Há dias, para confirmar que não é um cruzado e que a actividade de blogger positivo vale mesmo a pena, deu-se ao trabalho de contar desgraças nos jornais: «Contei uma média de cinquenta mortos por dia, entre bombas no Afeganistão, tiroteios entre genros e sogros, vizinhos e ex-maridos ciumentos». Por isso, diz, entende que sejam o Correio da Manhã, a TVI ou a Rádio Renascença os veículos líderes de audiência em Portugal. «Mas o jornalismo não é nem pode ser apenas dar aquilo que alguém acha que as pessoas querem. Eu comovo-me mais com uma notícia positiva e sei que há mais gente como eu», contesta, feliz por reconhecer nos 25 seguidores fiéis do seu blogue um capital de concordância com um velho princípio que aprendeu nos bancos da escola: «Uma história tem sempre pelo menos duas versões. É preciso procurar as duas. Mas eu, se tiver de escolher, escolho sempre o lado solar da vida!».

Patrícia Maia fala de um país «numa situação frágil mas onde não é difícil encontrar todos os dias exemplos de boas práticas, de bons exemplos e notícias positivas». O catedrático Boaventura Sousa Santos vê num restaurantezinho de comida simples e caseira de muita qualidade que conheceu no périplo de apresentação do seu livro, um sinal de empreendedorismo jovem e com valor; Gabriela Cabral sente, correndo o risco assumido de generalizar, «que a malta jovem é que está a mudar isto», porque os da sua faixa etária «são uma desgraça».

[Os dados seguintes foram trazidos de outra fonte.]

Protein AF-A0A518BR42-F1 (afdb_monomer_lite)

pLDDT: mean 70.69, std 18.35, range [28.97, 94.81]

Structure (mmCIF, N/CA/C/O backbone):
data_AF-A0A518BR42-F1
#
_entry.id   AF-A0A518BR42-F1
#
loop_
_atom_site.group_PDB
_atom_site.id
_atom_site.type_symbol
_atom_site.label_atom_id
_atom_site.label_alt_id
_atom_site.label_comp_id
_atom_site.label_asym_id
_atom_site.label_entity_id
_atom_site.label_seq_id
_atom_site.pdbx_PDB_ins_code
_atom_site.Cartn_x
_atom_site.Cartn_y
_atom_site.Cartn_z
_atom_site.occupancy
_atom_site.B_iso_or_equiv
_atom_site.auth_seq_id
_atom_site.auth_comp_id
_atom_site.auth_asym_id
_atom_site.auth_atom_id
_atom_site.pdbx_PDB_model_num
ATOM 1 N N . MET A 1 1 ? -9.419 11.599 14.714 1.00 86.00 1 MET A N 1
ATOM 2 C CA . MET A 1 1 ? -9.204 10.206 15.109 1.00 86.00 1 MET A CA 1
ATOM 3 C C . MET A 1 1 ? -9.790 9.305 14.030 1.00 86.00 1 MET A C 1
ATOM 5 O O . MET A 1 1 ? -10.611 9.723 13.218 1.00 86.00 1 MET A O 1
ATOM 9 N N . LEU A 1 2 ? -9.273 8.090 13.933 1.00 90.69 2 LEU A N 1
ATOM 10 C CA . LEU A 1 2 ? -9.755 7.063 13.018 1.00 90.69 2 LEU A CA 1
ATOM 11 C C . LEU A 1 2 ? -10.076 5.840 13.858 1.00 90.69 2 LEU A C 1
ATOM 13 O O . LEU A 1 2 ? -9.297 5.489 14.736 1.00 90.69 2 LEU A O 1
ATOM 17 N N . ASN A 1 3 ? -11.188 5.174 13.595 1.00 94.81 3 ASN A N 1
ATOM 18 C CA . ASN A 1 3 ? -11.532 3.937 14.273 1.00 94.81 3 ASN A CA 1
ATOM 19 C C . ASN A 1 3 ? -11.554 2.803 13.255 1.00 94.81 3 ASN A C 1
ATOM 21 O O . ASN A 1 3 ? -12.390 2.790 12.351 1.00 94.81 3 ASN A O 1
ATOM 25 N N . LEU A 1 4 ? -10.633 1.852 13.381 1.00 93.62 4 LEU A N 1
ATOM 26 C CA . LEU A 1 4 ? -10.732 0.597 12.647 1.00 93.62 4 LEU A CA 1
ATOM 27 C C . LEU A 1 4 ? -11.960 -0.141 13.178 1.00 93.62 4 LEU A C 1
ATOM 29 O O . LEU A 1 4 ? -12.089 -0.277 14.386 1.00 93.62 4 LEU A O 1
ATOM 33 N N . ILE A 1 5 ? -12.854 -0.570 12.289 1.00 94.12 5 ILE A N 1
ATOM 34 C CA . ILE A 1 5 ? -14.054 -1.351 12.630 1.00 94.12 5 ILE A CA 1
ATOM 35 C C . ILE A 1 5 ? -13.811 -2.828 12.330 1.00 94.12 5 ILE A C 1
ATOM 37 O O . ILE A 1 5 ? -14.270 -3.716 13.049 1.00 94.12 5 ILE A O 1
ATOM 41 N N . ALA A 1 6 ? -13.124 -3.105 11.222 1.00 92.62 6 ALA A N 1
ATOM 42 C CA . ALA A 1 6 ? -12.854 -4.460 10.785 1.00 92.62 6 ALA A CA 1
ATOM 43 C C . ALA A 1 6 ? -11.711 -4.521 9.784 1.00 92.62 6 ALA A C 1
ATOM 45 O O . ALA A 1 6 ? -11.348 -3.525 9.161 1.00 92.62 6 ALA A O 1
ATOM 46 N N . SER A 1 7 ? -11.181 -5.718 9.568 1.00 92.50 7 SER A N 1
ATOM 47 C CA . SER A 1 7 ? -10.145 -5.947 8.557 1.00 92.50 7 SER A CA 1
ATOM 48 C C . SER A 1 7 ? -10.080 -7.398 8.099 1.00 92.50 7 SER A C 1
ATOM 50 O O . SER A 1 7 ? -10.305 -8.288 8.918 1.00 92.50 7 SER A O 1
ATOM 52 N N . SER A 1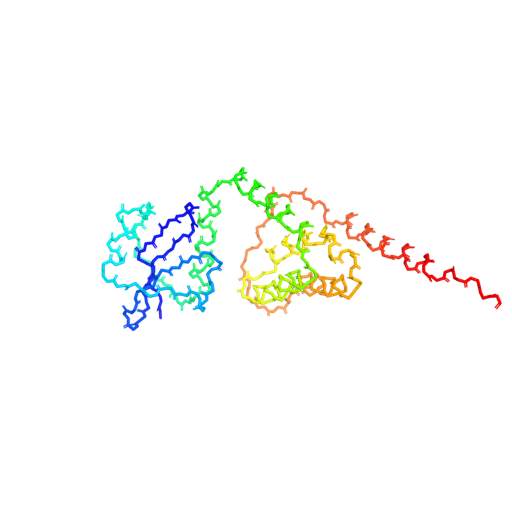 8 ? -9.637 -7.629 6.868 1.00 90.94 8 SER A N 1
ATOM 53 C CA . SER A 1 8 ? -9.153 -8.927 6.389 1.00 90.94 8 SER A CA 1
ATOM 54 C C . SER A 1 8 ? -7.619 -8.889 6.339 1.00 90.94 8 SER A C 1
ATOM 56 O O . SER A 1 8 ? -7.060 -8.246 5.447 1.00 90.94 8 SER A O 1
ATOM 58 N N . PRO A 1 9 ? -6.901 -9.544 7.274 1.00 84.31 9 PRO A N 1
ATOM 59 C CA . PRO A 1 9 ? -5.440 -9.592 7.238 1.00 84.31 9 PRO A CA 1
ATOM 60 C C . PRO A 1 9 ? -4.885 -10.288 5.989 1.00 84.31 9 PRO A C 1
ATOM 62 O O . PRO A 1 9 ? -3.830 -9.898 5.502 1.00 84.31 9 PRO A O 1
ATOM 65 N N . ALA A 1 10 ? -5.587 -11.283 5.438 1.00 79.75 10 ALA A N 1
ATOM 66 C CA . ALA A 1 10 ? -5.132 -12.008 4.251 1.00 79.75 10 ALA A CA 1
ATOM 67 C C . ALA A 1 10 ? -5.073 -11.097 3.012 1.00 79.75 10 ALA A C 1
ATOM 69 O O . ALA A 1 10 ? -4.060 -11.046 2.307 1.00 79.75 10 ALA A O 1
ATOM 70 N N . ASP A 1 11 ? -6.134 -10.320 2.793 1.00 82.50 11 ASP A N 1
ATOM 71 C CA . ASP A 1 11 ? -6.258 -9.429 1.634 1.00 82.50 11 ASP A CA 1
ATOM 72 C C . ASP A 1 11 ? -5.655 -8.044 1.901 1.00 82.50 11 ASP A C 1
ATOM 74 O O . ASP A 1 11 ? -5.312 -7.297 0.981 1.00 82.50 11 ASP A O 1
ATOM 78 N N . GLY A 1 12 ? -5.494 -7.698 3.179 1.00 82.69 12 GLY A N 1
ATOM 79 C CA . GLY A 1 12 ? -5.115 -6.370 3.639 1.00 82.69 12 GLY A CA 1
ATOM 80 C C . GLY A 1 12 ? -6.269 -5.371 3.617 1.00 82.69 12 GLY A C 1
ATOM 81 O O . GLY A 1 12 ? -6.022 -4.178 3.715 1.00 82.69 12 GLY A O 1
ATOM 82 N N . TRP A 1 13 ? -7.517 -5.787 3.440 1.00 91.12 13 TRP A N 1
ATOM 83 C CA . TRP A 1 13 ? -8.626 -4.833 3.395 1.00 91.12 13 TRP A CA 1
ATOM 84 C C . TRP A 1 13 ? -9.007 -4.383 4.805 1.00 91.12 13 TRP A C 1
ATOM 86 O O . TRP A 1 13 ? -8.859 -5.143 5.764 1.00 91.12 13 TRP A O 1
ATOM 96 N N . ALA A 1 14 ? -9.512 -3.161 4.946 1.00 91.88 14 ALA A N 1
ATOM 97 C CA . ALA A 1 14 ? -9.943 -2.624 6.233 1.00 91.88 14 ALA A CA 1
ATOM 98 C C . ALA A 1 14 ? -11.167 -1.723 6.100 1.00 91.88 14 ALA A C 1
ATOM 100 O O . ALA A 1 14 ? -11.315 -1.018 5.112 1.00 91.88 14 ALA A O 1
ATOM 101 N N . VAL A 1 15 ? -12.028 -1.730 7.111 1.00 93.50 15 VAL A N 1
ATOM 102 C CA . VAL A 1 15 ? -13.166 -0.819 7.238 1.00 93.50 15 VAL A CA 1
ATOM 103 C C . VAL A 1 15 ? -12.862 0.143 8.370 1.00 93.50 15 VAL A C 1
ATOM 105 O O . VAL A 1 15 ? -12.587 -0.292 9.490 1.00 93.50 15 VAL A O 1
ATOM 108 N N . VAL A 1 16 ? -12.901 1.440 8.083 1.00 93.50 16 VAL A N 1
ATOM 109 C CA . VAL A 1 16 ? -12.507 2.493 9.023 1.00 93.50 16 VAL A CA 1
ATOM 110 C C . VAL A 1 16 ? -13.598 3.541 9.109 1.00 93.50 16 VAL A C 1
ATOM 112 O O . VAL A 1 16 ? -14.197 3.890 8.098 1.00 93.50 16 VAL A O 1
ATOM 115 N N . ARG A 1 17 ? -13.841 4.042 10.317 1.00 94.44 17 ARG A N 1
ATOM 116 C CA . ARG A 1 17 ? -14.713 5.181 10.590 1.00 94.44 17 ARG A CA 1
ATOM 117 C C . ARG A 1 17 ? -13.880 6.405 10.950 1.00 94.44 17 ARG A C 1
ATOM 119 O O . ARG A 1 17 ? -13.029 6.314 11.833 1.00 94.44 17 ARG A O 1
ATOM 126 N N . ALA A 1 18 ? -14.118 7.525 10.283 1.00 90.19 18 ALA A N 1
ATOM 127 C CA . ALA A 1 18 ? -13.542 8.817 10.643 1.00 90.19 18 ALA A CA 1
ATOM 128 C C . ALA A 1 18 ? -14.384 9.530 11.721 1.00 90.19 18 ALA A C 1
ATOM 130 O O . ALA A 1 18 ? -15.493 9.101 12.044 1.00 90.19 18 ALA A O 1
ATOM 131 N N . ASP A 1 19 ? -13.846 10.601 12.312 1.00 86.62 19 ASP A N 1
ATOM 132 C CA . ASP A 1 19 ? -14.518 11.365 13.382 1.00 86.62 19 ASP A CA 1
ATOM 133 C C . ASP A 1 19 ? -15.851 11.987 12.958 1.00 86.62 19 ASP A C 1
ATOM 135 O O . ASP A 1 19 ? -16.748 12.150 13.781 1.00 86.62 19 ASP A O 1
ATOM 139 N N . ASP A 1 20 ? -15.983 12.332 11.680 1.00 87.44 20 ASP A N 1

Bestsellers mundiais de auto-ajuda como O Segredo, de Rhonda Byrne, ou As Sete Leis Espirituais do Sucesso, de Deepak Chopra, alertam-nos para uma possibilidade que o cartesianismo se recusa a aceitar, mas a que a física quântica veio dar achegas valorosas: a de que são os nossos pensamentos e sistema de crenças que formam a nossa realidade. Transposta aqui para o rectângulo, a teoria diz que se muitos acreditarmos que Portugal é um país fantástico, capaz e excelente, e se cada um desses muitos conseguir levar pelo menos um dos outros a ver o mesmo quadro, Portugal é um país fantástico e excelente. Venha o que vier.